Volgens Schouwaert wordt een open en oplossingsgerichte manier van communiceren met de naderende inwerkingtreding van de Omgevingswet alleen maar relevanter. “De Omgevingswet vraagt een meer opgavegerichte manier van werken en dat vraagt meer samenwerking tussen partijen. Daarvoor is een ander soort gesprek noodzakelijk. Dat geldt niet alleen voor overheden, maar ook voor marktpartijen waarvan veel meer gevraagd wordt: zij moeten een plan voor een gebiedsontwikkeling zelf met partijen in de omgeving bespreken. Dat maakt je communicatieve vaardigheden alleen maar belangrijker, als je tenminste wil voorkomen dat een mediator in moet springen.”

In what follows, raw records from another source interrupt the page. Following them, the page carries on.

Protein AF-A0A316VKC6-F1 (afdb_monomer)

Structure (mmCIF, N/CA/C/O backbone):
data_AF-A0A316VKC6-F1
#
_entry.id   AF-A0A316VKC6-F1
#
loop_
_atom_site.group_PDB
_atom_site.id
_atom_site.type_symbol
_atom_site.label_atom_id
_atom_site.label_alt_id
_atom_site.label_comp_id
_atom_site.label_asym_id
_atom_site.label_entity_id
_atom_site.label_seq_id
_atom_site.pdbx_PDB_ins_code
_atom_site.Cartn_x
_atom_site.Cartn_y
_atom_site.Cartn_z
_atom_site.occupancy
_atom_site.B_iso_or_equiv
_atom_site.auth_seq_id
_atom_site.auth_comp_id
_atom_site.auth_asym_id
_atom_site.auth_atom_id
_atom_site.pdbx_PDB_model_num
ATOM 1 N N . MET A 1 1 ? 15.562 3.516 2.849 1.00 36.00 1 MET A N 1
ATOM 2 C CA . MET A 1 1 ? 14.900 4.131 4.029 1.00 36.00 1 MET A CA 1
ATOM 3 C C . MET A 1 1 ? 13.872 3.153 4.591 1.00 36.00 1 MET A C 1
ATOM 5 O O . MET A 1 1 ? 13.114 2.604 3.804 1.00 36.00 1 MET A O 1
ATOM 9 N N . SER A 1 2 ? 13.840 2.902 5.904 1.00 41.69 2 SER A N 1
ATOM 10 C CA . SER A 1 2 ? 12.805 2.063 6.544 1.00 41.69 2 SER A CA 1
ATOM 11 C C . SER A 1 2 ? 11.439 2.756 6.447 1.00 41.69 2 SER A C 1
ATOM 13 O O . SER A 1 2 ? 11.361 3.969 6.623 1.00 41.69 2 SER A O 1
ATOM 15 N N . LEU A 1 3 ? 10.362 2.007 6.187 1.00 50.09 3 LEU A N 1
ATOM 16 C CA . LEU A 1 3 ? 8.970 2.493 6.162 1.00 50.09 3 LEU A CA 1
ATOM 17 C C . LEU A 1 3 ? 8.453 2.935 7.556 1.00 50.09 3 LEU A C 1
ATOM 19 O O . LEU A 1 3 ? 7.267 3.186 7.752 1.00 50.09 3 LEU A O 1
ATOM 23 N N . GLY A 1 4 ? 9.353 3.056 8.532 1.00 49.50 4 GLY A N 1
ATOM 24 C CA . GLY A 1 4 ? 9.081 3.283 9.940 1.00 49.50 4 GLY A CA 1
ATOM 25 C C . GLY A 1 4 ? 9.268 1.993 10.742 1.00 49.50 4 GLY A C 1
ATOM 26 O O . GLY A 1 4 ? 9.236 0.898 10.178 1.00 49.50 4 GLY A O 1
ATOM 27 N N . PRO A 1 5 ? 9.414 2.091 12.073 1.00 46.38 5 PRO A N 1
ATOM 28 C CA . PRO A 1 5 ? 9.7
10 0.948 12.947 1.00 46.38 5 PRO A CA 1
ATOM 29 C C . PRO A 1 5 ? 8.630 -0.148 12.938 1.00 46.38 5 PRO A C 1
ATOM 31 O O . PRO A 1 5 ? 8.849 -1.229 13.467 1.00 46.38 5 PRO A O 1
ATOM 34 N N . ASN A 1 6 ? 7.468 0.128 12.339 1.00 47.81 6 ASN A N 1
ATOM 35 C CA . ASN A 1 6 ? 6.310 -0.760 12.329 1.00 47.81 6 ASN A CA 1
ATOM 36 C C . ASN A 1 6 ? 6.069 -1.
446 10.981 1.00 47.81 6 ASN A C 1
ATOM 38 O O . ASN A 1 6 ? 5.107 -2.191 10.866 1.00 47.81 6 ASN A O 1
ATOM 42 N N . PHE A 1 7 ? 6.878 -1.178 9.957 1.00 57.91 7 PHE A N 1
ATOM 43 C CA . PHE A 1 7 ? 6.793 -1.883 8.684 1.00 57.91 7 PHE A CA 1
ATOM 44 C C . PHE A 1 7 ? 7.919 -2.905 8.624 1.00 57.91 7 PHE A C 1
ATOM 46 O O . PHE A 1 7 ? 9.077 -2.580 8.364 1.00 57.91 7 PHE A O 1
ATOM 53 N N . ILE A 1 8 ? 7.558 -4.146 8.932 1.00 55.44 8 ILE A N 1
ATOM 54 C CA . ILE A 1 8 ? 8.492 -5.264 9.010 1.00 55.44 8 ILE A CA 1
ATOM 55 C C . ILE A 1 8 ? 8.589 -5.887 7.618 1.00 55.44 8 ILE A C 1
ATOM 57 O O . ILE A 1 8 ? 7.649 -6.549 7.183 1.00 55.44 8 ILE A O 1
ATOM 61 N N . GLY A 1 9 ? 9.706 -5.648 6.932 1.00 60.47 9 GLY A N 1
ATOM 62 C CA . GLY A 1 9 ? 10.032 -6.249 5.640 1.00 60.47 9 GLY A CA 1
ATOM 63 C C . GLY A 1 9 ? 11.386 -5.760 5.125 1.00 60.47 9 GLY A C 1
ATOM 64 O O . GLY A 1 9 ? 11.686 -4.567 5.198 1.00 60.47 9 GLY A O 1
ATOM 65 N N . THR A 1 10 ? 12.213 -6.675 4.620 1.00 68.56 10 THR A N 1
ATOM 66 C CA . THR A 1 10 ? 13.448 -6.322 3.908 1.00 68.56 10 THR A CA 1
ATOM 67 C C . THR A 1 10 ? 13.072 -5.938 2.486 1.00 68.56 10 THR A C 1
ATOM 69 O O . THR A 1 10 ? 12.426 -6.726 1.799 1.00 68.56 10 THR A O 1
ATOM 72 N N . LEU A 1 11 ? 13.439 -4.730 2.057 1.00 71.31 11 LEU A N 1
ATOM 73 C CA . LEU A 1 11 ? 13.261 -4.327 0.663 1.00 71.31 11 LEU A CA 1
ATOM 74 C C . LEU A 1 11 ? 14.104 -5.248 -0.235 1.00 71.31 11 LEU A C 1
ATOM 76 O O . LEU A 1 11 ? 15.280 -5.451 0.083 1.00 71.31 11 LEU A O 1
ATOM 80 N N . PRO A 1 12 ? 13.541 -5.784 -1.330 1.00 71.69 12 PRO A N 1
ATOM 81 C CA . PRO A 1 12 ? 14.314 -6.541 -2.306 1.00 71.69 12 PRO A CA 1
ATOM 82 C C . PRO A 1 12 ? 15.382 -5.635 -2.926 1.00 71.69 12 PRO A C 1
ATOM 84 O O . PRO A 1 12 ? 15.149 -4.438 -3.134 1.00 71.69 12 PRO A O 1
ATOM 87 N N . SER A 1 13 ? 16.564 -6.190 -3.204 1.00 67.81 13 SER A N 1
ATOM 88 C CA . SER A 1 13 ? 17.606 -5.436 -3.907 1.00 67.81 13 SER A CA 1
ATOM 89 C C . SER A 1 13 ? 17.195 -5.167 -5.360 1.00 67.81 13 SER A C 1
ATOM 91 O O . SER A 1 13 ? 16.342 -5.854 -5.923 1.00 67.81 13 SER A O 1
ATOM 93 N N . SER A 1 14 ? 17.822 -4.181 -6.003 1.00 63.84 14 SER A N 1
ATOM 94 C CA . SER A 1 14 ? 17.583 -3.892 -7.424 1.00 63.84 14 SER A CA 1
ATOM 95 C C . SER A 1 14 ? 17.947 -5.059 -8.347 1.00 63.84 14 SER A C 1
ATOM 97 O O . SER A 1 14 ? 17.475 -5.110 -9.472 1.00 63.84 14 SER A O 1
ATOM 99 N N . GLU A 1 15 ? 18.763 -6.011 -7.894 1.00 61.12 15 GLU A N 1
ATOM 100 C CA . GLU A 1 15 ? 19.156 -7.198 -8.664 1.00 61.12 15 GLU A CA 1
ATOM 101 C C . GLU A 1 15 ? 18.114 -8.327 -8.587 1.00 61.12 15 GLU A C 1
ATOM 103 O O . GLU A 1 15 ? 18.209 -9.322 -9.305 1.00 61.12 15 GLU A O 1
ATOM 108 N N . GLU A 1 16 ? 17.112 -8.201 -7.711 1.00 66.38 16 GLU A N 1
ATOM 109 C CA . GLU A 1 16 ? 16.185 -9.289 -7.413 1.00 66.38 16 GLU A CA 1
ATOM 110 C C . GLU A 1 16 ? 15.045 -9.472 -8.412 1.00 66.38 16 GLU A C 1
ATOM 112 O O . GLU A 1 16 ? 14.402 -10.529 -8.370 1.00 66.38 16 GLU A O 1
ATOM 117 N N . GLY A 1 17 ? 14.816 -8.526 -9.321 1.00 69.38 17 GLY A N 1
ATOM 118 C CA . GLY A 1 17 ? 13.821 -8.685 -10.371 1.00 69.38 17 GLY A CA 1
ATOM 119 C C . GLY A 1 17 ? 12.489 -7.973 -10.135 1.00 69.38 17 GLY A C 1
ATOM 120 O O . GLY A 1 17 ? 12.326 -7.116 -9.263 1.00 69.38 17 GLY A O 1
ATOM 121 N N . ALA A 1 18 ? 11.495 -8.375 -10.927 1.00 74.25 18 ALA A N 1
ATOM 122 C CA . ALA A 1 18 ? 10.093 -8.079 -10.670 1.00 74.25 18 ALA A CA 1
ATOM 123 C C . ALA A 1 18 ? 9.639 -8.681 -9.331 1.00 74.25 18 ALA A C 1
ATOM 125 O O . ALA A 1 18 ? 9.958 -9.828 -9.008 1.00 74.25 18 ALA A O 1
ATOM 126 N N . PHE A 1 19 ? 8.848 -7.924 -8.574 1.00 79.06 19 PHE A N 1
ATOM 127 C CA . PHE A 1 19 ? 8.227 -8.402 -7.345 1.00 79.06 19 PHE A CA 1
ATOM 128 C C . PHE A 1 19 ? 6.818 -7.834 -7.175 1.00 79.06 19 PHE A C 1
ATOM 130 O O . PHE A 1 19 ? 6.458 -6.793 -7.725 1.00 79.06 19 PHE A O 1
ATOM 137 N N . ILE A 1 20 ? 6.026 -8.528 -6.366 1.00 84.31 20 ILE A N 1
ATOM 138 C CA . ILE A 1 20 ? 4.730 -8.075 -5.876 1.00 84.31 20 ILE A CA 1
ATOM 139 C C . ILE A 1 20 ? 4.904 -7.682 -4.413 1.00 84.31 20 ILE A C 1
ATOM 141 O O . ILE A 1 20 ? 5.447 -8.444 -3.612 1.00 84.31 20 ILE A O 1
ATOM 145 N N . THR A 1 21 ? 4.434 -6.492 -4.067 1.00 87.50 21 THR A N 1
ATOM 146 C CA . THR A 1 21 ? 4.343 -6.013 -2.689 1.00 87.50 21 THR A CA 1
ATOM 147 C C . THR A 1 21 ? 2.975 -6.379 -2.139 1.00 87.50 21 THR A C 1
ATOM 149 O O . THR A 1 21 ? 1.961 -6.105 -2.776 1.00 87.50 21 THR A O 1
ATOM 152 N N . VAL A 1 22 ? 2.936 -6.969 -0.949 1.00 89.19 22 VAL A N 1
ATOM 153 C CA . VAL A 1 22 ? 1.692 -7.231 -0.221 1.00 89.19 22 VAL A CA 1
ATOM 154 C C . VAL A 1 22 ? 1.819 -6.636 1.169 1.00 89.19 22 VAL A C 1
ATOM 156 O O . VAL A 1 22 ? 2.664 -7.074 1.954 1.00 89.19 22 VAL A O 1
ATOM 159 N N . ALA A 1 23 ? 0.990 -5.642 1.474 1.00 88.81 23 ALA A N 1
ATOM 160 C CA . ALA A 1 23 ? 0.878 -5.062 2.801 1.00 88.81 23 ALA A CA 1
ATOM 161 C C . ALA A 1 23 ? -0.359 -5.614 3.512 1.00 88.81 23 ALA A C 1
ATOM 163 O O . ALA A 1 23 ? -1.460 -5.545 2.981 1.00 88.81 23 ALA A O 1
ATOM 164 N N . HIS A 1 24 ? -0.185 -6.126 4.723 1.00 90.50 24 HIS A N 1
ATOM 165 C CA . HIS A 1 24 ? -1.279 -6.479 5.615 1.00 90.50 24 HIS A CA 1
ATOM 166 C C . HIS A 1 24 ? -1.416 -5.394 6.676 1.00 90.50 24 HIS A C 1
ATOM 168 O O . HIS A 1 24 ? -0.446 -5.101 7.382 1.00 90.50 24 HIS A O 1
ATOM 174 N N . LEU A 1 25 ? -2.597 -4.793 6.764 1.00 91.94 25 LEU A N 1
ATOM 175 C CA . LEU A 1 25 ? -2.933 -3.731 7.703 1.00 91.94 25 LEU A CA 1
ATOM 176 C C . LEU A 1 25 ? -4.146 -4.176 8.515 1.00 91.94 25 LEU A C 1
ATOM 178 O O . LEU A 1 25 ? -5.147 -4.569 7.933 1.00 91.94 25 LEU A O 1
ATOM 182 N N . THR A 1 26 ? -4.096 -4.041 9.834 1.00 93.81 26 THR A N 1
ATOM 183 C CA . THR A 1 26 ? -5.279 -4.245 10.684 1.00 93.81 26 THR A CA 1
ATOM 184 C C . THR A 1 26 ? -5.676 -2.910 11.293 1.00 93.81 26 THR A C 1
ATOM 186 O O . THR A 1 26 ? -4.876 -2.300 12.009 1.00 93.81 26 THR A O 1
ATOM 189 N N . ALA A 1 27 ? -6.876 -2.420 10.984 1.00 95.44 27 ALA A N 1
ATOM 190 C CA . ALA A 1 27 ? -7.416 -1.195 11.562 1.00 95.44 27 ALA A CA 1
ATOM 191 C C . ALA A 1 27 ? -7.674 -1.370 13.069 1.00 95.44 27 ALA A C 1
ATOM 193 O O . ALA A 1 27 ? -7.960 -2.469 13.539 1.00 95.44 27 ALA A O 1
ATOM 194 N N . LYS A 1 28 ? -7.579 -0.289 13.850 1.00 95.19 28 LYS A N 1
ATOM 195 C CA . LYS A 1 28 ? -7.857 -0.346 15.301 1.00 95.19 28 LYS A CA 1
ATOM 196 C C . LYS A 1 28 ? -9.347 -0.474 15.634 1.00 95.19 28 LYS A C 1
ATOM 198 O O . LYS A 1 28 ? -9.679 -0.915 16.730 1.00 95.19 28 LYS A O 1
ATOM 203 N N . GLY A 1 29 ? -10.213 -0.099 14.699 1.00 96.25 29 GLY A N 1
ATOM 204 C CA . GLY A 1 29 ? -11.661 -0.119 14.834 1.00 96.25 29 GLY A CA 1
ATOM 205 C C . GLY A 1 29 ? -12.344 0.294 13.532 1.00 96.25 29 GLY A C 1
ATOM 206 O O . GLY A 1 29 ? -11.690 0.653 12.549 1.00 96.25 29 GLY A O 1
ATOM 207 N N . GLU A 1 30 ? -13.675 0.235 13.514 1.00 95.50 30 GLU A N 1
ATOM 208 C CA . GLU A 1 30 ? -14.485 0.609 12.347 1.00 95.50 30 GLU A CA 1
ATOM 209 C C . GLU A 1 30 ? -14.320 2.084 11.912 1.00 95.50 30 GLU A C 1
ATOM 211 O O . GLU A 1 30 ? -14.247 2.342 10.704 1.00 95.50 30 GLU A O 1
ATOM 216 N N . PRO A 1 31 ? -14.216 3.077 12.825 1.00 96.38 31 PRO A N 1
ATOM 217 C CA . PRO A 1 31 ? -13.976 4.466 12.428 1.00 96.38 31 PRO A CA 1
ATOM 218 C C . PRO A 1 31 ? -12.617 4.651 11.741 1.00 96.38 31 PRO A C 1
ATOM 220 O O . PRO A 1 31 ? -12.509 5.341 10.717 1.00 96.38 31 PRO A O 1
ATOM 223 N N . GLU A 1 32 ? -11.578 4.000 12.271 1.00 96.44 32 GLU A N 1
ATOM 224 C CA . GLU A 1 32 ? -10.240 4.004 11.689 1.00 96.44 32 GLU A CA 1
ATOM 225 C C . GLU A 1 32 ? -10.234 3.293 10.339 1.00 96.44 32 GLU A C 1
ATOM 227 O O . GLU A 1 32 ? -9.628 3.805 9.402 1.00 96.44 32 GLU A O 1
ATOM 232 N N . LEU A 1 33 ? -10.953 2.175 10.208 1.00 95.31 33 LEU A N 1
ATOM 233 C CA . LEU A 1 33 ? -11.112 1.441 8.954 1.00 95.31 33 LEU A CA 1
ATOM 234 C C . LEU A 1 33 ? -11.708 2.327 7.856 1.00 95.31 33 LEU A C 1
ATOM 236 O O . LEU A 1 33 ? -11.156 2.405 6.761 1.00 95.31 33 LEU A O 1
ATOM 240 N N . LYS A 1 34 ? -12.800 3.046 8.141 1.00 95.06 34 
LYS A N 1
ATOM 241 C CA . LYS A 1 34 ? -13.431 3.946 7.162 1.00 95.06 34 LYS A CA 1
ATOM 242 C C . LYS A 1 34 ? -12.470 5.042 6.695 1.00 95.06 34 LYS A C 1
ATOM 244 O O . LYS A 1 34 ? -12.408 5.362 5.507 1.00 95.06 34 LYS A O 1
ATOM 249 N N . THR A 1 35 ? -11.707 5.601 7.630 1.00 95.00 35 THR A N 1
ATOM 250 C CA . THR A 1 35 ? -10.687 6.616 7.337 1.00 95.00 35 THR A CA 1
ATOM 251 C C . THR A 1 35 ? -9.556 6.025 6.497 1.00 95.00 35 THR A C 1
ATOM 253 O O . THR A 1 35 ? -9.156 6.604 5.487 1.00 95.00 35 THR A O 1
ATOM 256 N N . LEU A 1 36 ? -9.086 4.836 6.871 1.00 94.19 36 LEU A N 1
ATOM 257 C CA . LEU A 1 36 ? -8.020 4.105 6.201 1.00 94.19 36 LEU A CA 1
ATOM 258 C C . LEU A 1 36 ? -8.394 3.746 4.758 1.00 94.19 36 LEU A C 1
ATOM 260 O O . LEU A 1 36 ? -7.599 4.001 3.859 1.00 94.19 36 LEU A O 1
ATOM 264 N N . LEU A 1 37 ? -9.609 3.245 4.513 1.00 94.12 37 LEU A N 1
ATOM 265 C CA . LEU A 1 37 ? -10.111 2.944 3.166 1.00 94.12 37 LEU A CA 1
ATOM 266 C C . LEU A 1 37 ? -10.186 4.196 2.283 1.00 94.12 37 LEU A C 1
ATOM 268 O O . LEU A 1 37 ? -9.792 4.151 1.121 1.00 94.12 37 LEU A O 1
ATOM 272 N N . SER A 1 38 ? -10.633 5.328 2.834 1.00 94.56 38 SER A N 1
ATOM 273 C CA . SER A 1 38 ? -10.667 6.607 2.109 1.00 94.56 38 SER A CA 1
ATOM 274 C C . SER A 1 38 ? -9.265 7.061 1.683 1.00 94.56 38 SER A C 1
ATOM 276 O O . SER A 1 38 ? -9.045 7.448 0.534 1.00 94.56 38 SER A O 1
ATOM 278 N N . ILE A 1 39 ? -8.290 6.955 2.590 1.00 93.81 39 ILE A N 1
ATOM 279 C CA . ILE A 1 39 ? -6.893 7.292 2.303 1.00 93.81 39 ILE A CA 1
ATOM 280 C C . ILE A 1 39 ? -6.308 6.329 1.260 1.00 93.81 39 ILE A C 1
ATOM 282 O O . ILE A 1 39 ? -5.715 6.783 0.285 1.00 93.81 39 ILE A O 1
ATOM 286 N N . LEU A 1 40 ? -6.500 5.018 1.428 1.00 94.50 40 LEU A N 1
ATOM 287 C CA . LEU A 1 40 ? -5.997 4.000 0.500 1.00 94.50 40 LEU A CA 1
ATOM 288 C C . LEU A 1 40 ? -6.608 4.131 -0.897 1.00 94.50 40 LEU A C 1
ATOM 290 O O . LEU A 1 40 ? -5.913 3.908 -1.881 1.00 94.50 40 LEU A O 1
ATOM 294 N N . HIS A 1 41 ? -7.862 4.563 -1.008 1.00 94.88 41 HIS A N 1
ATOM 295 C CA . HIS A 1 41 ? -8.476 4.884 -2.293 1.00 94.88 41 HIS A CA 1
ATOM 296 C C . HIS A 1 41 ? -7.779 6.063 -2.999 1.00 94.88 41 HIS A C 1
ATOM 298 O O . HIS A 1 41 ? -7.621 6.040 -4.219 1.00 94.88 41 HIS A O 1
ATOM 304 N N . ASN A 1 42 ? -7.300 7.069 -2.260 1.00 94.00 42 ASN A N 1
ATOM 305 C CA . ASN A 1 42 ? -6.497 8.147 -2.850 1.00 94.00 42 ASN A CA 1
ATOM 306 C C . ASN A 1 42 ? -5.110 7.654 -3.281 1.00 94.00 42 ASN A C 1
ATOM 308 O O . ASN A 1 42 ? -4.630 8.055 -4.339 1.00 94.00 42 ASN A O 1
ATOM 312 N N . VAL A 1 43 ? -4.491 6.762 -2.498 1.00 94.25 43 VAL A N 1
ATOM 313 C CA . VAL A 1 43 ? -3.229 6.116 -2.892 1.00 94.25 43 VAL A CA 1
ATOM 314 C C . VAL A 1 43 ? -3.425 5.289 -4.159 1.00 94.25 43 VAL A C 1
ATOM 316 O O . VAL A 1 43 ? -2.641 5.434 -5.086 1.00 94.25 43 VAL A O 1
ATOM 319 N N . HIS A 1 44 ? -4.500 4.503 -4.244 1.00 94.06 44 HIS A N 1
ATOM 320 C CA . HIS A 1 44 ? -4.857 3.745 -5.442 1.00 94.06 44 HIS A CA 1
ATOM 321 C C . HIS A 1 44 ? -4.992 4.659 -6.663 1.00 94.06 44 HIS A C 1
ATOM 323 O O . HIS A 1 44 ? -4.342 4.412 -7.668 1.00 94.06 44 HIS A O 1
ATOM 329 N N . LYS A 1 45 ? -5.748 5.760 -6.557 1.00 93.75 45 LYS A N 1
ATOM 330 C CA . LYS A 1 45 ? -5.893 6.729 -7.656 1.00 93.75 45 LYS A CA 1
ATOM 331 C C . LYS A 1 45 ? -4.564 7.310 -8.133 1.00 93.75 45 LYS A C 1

Lessen om conflicten in gebiedsontwikkeling te voorkomen
Les 1: “Probeer het onverwachte in het proces te regelen.” Daarvoor is het nodig om in de voorbereiding van een project vast te leggen wat de partijen doen als de samenwerking dreigt vast te lopen.
Les 2: “Wacht niet te lang met mediation.” Als mediation door de rechter wordt opgelegd, dan heeft dat maar in 2 tot 3 van de 10 gevallen succes, terwijl dat in een vroegere fase van een geschil in 6 tot 7 van de 10 gevallen tot breed gedragen oplossingen leidt. In grote, complexe gebiedsontwikkelingen hebben ‘spiegelgroepen’ waarin partijen hun ongenoegens kunnen uitspreken zich bewezen.
Les 3: “Denk niet alles in contracten te kunnen regelen. De wereld van gebiedsontwikkeling is daar te groot en te dynamisch voor. Het is niet realistisch om te denken dat afspraken in een contract dat kunnen afdekken.”
Les 4: “Zorg er als gebiedsontwikkelaar en als gemeente voor mensen in de organisatie te hebben die op een open en oplossingsgerichte manier het gesprek kunnen en willen voeren met alle relevante partijen."
Wilt u reageren op dit artikel of een gastbijdrage voor Gebiedsontwikkeling.nu schrijven over een ander onderwerp? Bekijk dan hier de mogelijkheden.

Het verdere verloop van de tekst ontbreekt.